YOUR OBJECTIVE - Write out exactly, and only, the lines below from the line with "ATOM 140 C CA" through the line with "ATOM 194 O O"; pictures do not belong in the copy.

==============================

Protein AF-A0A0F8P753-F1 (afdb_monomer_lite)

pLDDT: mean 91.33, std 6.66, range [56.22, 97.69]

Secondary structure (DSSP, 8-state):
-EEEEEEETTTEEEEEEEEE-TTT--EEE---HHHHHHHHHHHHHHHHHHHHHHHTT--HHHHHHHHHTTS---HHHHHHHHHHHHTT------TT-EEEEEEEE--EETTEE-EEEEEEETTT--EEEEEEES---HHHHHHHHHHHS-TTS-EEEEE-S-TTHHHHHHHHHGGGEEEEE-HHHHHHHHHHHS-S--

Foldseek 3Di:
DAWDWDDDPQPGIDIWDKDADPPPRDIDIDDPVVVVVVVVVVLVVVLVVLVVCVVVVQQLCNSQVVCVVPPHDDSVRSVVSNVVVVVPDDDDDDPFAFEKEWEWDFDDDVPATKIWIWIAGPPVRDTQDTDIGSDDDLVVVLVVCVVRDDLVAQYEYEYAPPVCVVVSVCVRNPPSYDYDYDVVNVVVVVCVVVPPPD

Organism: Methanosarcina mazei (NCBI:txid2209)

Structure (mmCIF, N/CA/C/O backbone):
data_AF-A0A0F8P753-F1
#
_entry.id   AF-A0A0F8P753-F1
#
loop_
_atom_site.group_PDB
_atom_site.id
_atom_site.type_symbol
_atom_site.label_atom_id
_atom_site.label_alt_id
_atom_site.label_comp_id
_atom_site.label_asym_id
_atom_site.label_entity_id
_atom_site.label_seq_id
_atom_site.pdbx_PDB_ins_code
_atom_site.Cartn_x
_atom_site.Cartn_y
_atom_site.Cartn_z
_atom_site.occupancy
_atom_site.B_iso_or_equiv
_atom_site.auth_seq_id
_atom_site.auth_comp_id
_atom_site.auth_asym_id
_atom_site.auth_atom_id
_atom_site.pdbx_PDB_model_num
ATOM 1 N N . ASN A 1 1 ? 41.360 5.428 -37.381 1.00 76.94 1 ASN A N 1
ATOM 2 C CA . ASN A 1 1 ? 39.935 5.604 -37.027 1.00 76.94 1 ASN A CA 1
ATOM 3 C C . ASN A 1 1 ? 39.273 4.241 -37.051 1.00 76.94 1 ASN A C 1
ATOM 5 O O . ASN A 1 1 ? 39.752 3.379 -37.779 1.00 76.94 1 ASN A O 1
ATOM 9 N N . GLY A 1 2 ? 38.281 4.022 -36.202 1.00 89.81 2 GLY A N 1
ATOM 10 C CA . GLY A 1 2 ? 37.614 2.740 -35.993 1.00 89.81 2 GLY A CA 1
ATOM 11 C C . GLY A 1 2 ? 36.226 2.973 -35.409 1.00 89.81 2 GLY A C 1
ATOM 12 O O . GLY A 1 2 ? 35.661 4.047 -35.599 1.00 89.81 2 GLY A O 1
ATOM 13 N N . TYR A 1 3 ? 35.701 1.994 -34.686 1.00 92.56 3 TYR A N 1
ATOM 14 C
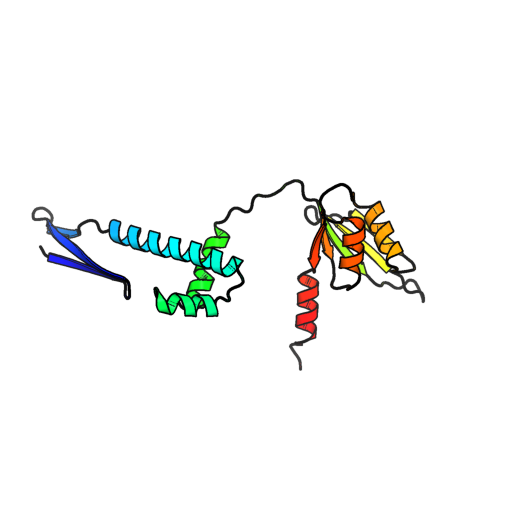 CA . TYR A 1 3 ? 34.392 2.082 -34.053 1.00 92.56 3 TYR A CA 1
ATOM 15 C C . TYR A 1 3 ? 34.370 1.305 -32.740 1.00 92.56 3 TYR A C 1
ATOM 17 O O . TYR A 1 3 ? 35.212 0.429 -32.527 1.00 92.56 3 TYR A O 1
ATOM 25 N N . ASN A 1 4 ? 33.396 1.612 -31.891 1.00 93.25 4 ASN A N 1
ATOM 26 C CA . ASN A 1 4 ? 33.094 0.860 -30.682 1.00 93.25 4 ASN A CA 1
ATOM 27 C C . ASN A 1 4 ? 31.622 0.397 -30.733 1.00 93.25 4 ASN A C 1
ATOM 29 O O . ASN A 1 4 ? 30.740 1.213 -31.018 1.00 93.25 4 ASN A O 1
ATOM 33 N N . PRO A 1 5 ? 31.339 -0.898 -30.507 1.00 93.38 5 PRO A N 1
ATOM 34 C CA . PRO A 1 5 ? 29.973 -1.395 -30.415 1.00 93.38 5 PRO A CA 1
ATOM 35 C C . PRO A 1 5 ? 29.381 -1.108 -29.030 1.00 93.38 5 PRO A C 1
ATOM 37 O O . PRO A 1 5 ? 30.043 -1.296 -28.008 1.00 93.38 5 PRO A O 1
ATOM 40 N N . HIS A 1 6 ? 28.111 -0.714 -28.999 1.00 93.44 6 HIS A N 1
ATOM 41 C CA . HIS A 1 6 ? 27.317 -0.578 -27.781 1.00 93.44 6 HIS A CA 1
ATOM 42 C C . HIS A 1 6 ? 26.113 -1.513 -27.863 1.00 93.44 6 HIS A C 1
ATOM 44 O O . HIS A 1 6 ? 25.147 -1.259 -28.585 1.00 93.44 6 HIS A O 1
ATOM 50 N N . THR A 1 7 ? 26.171 -2.609 -27.110 1.00 93.38 7 THR A N 1
ATOM 51 C CA . THR A 1 7 ? 25.202 -3.710 -27.192 1.00 93.38 7 THR A CA 1
ATOM 52 C C . THR A 1 7 ? 24.274 -3.727 -25.982 1.00 93.38 7 THR A C 1
ATOM 54 O O . THR A 1 7 ? 24.704 -3.623 -24.831 1.00 93.38 7 THR A O 1
ATOM 57 N N . LYS A 1 8 ? 22.982 -3.956 -26.222 1.00 90.62 8 LYS A N 1
ATOM 58 C CA . LYS A 1 8 ? 22.013 -4.340 -25.197 1.00 90.62 8 LYS A CA 1
ATOM 59 C C . LYS A 1 8 ? 21.340 -5.646 -25.601 1.00 90.62 8 LYS A C 1
ATOM 61 O O . LYS A 1 8 ? 20.565 -5.696 -26.553 1.00 90.62 8 LYS A O 1
ATOM 66 N N . GLN A 1 9 ? 21.614 -6.701 -24.835 1.00 88.38 9 GLN A N 1
ATOM 67 C CA . GLN A 1 9 ? 21.029 -8.021 -25.065 1.00 88.38 9 GLN A CA 1
ATOM 68 C C . GLN A 1 9 ? 19.495 -7.954 -25.103 1.00 88.38 9 GLN A C 1
ATOM 70 O O . GLN A 1 9 ? 18.877 -7.335 -24.235 1.00 88.38 9 GLN A O 1
ATOM 75 N N . GLY A 1 10 ? 18.908 -8.589 -26.121 1.00 84.50 10 GLY A N 1
ATOM 76 C CA . GLY A 1 10 ? 17.462 -8.614 -26.355 1.00 84.50 10 GLY A CA 1
ATOM 77 C C . GLY A 1 10 ? 16.883 -7.339 -26.975 1.00 84.50 10 GLY A C 1
ATOM 78 O O . GLY A 1 10 ? 15.688 -7.308 -27.235 1.00 84.50 10 GLY A O 1
ATOM 79 N N . LEU A 1 11 ? 17.696 -6.299 -27.201 1.00 88.06 11 LEU A N 1
ATOM 80 C CA . LEU A 1 11 ? 17.253 -5.040 -27.807 1.00 88.06 11 LEU A CA 1
ATOM 81 C C . LEU A 1 11 ? 17.988 -4.752 -29.117 1.00 88.06 11 LEU A C 1
ATOM 83 O O . LEU A 1 11 ? 17.352 -4.527 -30.140 1.00 88.06 11 LEU A O 1
ATOM 87 N N . GLY A 1 12 ? 19.321 -4.771 -29.098 1.00 90.81 12 GLY A N 1
ATOM 88 C CA . GLY A 1 12 ? 20.119 -4.501 -30.289 1.00 90.81 12 GLY A CA 1
ATOM 89 C C . GLY A 1 12 ? 21.536 -4.041 -29.982 1.00 90.81 12 GLY A C 1
ATOM 90 O O . GLY A 1 12 ? 21.954 -3.954 -28.826 1.00 90.81 12 GLY A O 1
ATOM 91 N N . GLU A 1 13 ? 22.267 -3.746 -31.046 1.00 94.69 13 GLU A N 1
ATOM 92 C CA . GLU A 1 13 ? 23.615 -3.195 -31.017 1.00 94.69 13 GLU A CA 1
ATOM 93 C C . GLU A 1 13 ? 23.675 -1.994 -31.948 1.00 94.69 13 GLU A C 1
ATOM 95 O O . GLU A 1 13 ? 23.110 -2.021 -33.043 1.00 94.69 13 GLU A O 1
ATOM 100 N N . ILE A 1 14 ? 24.378 -0.956 -31.513 1.00 94.62 14 ILE A N 1
ATOM 101 C CA . ILE A 1 14 ? 24.741 0.165 -32.368 1.00 94.62 14 ILE A CA 1
ATOM 102 C C . ILE A 1 14 ? 26.260 0.285 -32.450 1.00 94.62 14 ILE A C 1
ATOM 104 O O . ILE A 1 14 ? 26.987 -0.146 -31.554 1.00 94.62 14 ILE A O 1
ATOM 108 N N . ILE A 1 15 ? 26.741 0.881 -33.534 1.00 95.00 15 ILE A N 1
ATOM 109 C CA . ILE A 1 15 ? 28.165 1.058 -33.799 1.00 95.00 15 ILE A CA 1
ATOM 110 C C . ILE A 1 15 ? 28.455 2.552 -33.811 1.00 95.00 15 ILE A C 1
ATOM 112 O O . ILE A 1 15 ? 27.854 3.285 -34.592 1.00 95.00 15 ILE A O 1
ATOM 116 N N . ILE A 1 16 ? 29.381 2.988 -32.961 1.00 96.06 16 ILE A N 1
ATOM 117 C CA . ILE A 1 16 ? 29.716 4.401 -32.791 1.00 96.06 16 ILE A CA 1
ATOM 118 C C . ILE A 1 16 ? 31.117 4.674 -33.323 1.00 96.06 16 ILE A C 1
ATOM 120 O O . ILE A 1 16 ? 32.059 3.926 -33.040 1.00 96.06 16 ILE A O 1
ATOM 124 N N . GLY A 1 17 ? 31.254 5.741 -34.112 1.00 94.62 17 GLY A N 1
ATOM 125 C CA . GLY A 1 17 ? 32.521 6.138 -34.708 1.00 94.62 17 GLY A CA 1
ATOM 126 C C . GLY A 1 17 ? 33.562 6.514 -33.655 1.00 94.62 17 GLY A C 1
ATOM 127 O O . GLY A 1 17 ? 33.274 7.154 -32.648 1.00 94.62 17 GLY A O 1
ATOM 128 N N . ARG A 1 18 ? 34.814 6.125 -33.894 1.00 94.75 18 ARG A N 1
ATOM 129 C CA . ARG A 1 18 ? 35.960 6.446 -33.040 1.00 94.75 18 ARG A CA 1
ATOM 130 C C . ARG A 1 18 ? 37.100 6.991 -33.886 1.00 94.75 18 ARG A C 1
ATOM 132 O O . ARG A 1 18 ? 37.549 6.360 -34.849 1.00 94.75 18 ARG A O 1
ATOM 139 N N . TYR A 1 19 ? 37.667 8.119 -33.486 1.00 93.06 19 TYR A N 1
ATOM 140 C CA . TYR A 1 19 ? 38.787 8.734 -34.194 1.00 93.06 19 TYR A CA 1
ATOM 141 C C . TYR A 1 19 ? 39.916 9.139 -33.249 1.00 93.06 19 TYR A C 1
ATOM 143 O O . TYR A 1 19 ? 39.723 9.359 -32.055 1.00 93.06 19 TYR A O 1
ATOM 151 N N . LYS A 1 20 ? 41.137 9.190 -33.787 1.00 93.38 20 LYS A N 1
ATOM 152 C CA . LYS A 1 20 ? 42.319 9.666 -33.059 1.00 93.38 20 LYS A CA 1
ATOM 153 C C . LYS A 1 20 ? 42.666 11.057 -33.569 1.00 93.38 20 LYS A C 1
ATOM 155 O O . LYS A 1 20 ? 42.886 11.225 -34.765 1.00 93.38 20 LYS A O 1
ATOM 160 N N . CYS A 1 21 ? 42.716 12.040 -32.677 1.00 91.44 21 CYS A N 1
ATOM 161 C CA . CYS A 1 21 ? 43.089 13.401 -33.029 1.00 91.44 21 CYS A CA 1
ATOM 162 C C . CYS A 1 21 ? 44.5
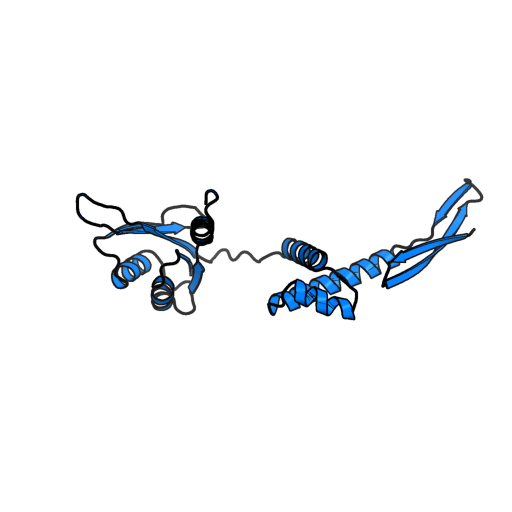57 13.440 -33.468 1.00 91.44 21 CYS A C 1
ATOM 164 O O . CYS A 1 21 ? 45.448 13.050 -32.713 1.00 91.44 21 CYS A O 1
ATOM 166 N N . SER A 1 22 ? 44.822 13.930 -34.679 1.00 90.94 22 SER A N 1
ATOM 167 C CA . SER A 1 22 ? 46.184 14.023 -35.218 1.00 90.94 22 SER A CA 1
ATOM 168 C C . SER A 1 22 ? 47.054 15.056 -34.496 1.00 90.94 22 SER A C 1
ATOM 170 O O . SER A 1 22 ? 48.271 14.944 -34.548 1.00 90.94 22 SER A O 1
ATOM 172 N N . ASN A 1 23 ? 46.447 16.036 -33.814 1.00 92.31 23 ASN A N 1
ATOM 173 C CA . ASN A 1 23 ? 47.168 17.122 -33.146 1.00 92.31 23 ASN A CA 1
ATOM 174 C C . ASN A 1 23 ? 47.616 16.763 -31.717 1.00 92.31 23 ASN A C 1
ATOM 176 O O . ASN A 1 23 ? 48.770 16.960 -31.362 1.00 92.31 23 ASN A O 1
ATOM 180 N N . CYS A 1 24 ? 46.719 16.218 -30.890 1.00 93.44 24 CYS A N 1
ATOM 181 C CA . CYS A 1 24 ? 47.019 15.875 -29.490 1.00 93.44 24 CYS A CA 1
ATOM 182 C C . CYS A 1 24 ? 47.137 14.365 -29.229 1.00 93.44 24 CYS A C 1
ATOM 184 O O . CYS A 1 24 ? 47.465 13.956 -28.119 1.00 93.44 24 CYS A O 1
ATOM 186 N N . GLY A 1 25 ? 46.856 13.516 -30.221 1.00 90.12 25 GLY A N 1
ATOM 187 C CA . GLY A 1 25 ? 46.958 12.061 -30.098 1.00 90.12 25 GLY A CA 1
ATOM 188 C C . GLY A 1 25 ? 45.864 11.396 -29.254 1.00 90.12 25 GLY A C 1
ATOM 189 O O . GLY A 1 25 ? 45.857 10.164 -29.172 1.00 90.12 25 GLY A O 1
ATOM 190 N N . SER A 1 26 ? 44.936 12.154 -28.657 1.00 92.44 26 SER A N 1
ATOM 191 C CA . SER A 1 26 ? 43.806 11.604 -27.901 1.00 92.44 26 SER A CA 1
ATOM 192 C C . SER A 1 26 ? 42.821 10.877 -28.811 1.00 92.44 26 SER A C 1
ATOM 194 O O . SER A 1 26 ? 42.667 11.182 -29.994 1.00 92.44 26 SER A O 1
ATOM 196 N N . THR A 1 27 ? 42.151 9.880 -28.244 1.00 91.38 27 THR A N 1
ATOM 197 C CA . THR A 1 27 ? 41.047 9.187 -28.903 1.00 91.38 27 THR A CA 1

==============================

EXERCISE RESULT -
ATOM 140 C CA . TYR A 1 19 ? 38.787 8.734 -34.194 1.00 93.06 19 TYR A CA 1
ATOM 141 C C . TYR A 1 19 ? 39.916 9.139 -33.249 1.00 93.06 19 TYR A C 1
ATOM 143 O O . TYR A 1 19 ? 39.723 9.359 -32.055 1.00 93.06 19 TYR A O 1
ATOM 151 N N . LYS A 1 20 ? 41.137 9.190 -33.787 1.00 93.38 20 LYS A N 1
ATOM 152 C CA . LYS A 1 20 ? 42.319 9.666 -33.059 1.00 93.38 20 LYS A CA 1
ATOM 153 C C . LYS A 1 20 ? 42.666 11.057 -33.569 1.00 93.38 20 LYS A C 1
ATOM 155 O O . LYS A 1 20 ? 42.886 11.225 -34.765 1.00 93.38 20 LYS A O 1
ATOM 160 N N . CYS A 1 21 ? 42.716 12.040 -32.677 1.00 91.44 21 CYS A N 1
ATOM 161 C CA . CYS A 1 21 ? 43.089 13.401 -33.029 1.00 91.44 21 CYS A CA 1
ATOM 162 C C . CYS A 1 21 ? 44.5
57 13.440 -33.468 1.00 91.44 21 CYS A C 1
ATOM 164 O O . CYS A 1 21 ? 45.448 13.050 -32.713 1.00 91.44 21 CYS A O 1
ATOM 166 N N . SER A 1 22 ? 44.822 13.930 -34.679 1.00 90.94 22 SER A N 1
ATOM 167 C CA . SER A 1 22 ? 46.184 14.023 -35.218 1.00 90.94 22 SER A CA 1
ATOM 168 C C . SER A 1 22 ? 47.054 15.056 -34.496 1.00 90.94 22 SER A C 1
ATOM 170 O O . SER A 1 22 ? 48.271 14.944 -34.548 1.00 90.94 22 SER A O 1
ATOM 172 N N . ASN A 1 23 ? 46.447 16.036 -33.814 1.00 92.31 23 ASN A N 1
ATOM 173 C CA . ASN A 1 23 ? 47.168 17.122 -33.146 1.00 92.31 23 ASN A CA 1
ATOM 174 C C . ASN A 1 23 ? 47.616 16.763 -31.717 1.00 92.31 23 ASN A C 1
ATOM 176 O O . ASN A 1 23 ? 48.770 16.960 -31.362 1.00 92.31 23 ASN A O 1
ATOM 180 N N . CYS A 1 24 ? 46.719 16.218 -30.890 1.00 93.44 24 CYS A N 1
ATOM 181 C CA . CYS A 1 24 ? 47.019 15.875 -29.490 1.00 93.44 24 CYS A CA 1
ATOM 182 C C . CYS A 1 24 ? 47.137 14.365 -29.229 1.00 93.44 24 CYS A C 1
ATOM 184 O O . CYS A 1 24 ? 47.465 13.956 -28.119 1.00 93.44 24 CYS A O 1
ATOM 186 N N . GLY A 1 25 ? 46.856 13.516 -30.221 1.00 90.12 25 GLY A N 1
ATOM 187 C CA . GLY A 1 25 ? 46.958 12.061 -30.098 1.00 90.12 25 GLY A CA 1
ATOM 188 C C . GLY A 1 25 ? 45.864 11.396 -29.254 1.00 90.12 25 GLY A C 1
ATOM 189 O O . GLY A 1 25 ? 45.857 10.164 -29.172 1.00 90.12 25 GLY A O 1
ATOM 190 N N . SER A 1 26 ? 44.936 12.154 -28.657 1.00 92.44 26 SER A N 1
ATOM 191 C CA . SER A 1 26 ? 43.806 11.604 -27.901 1.00 92.44 26 SER A CA 1
ATOM 192 C C . SER A 1 26 ? 42.821 10.877 -28.811 1.00 92.44 26 SER A C 1
ATOM 194 O O . SER A 1 26 ? 42.667 11.182 -29.994 1.00 92.44 26 SER A O 1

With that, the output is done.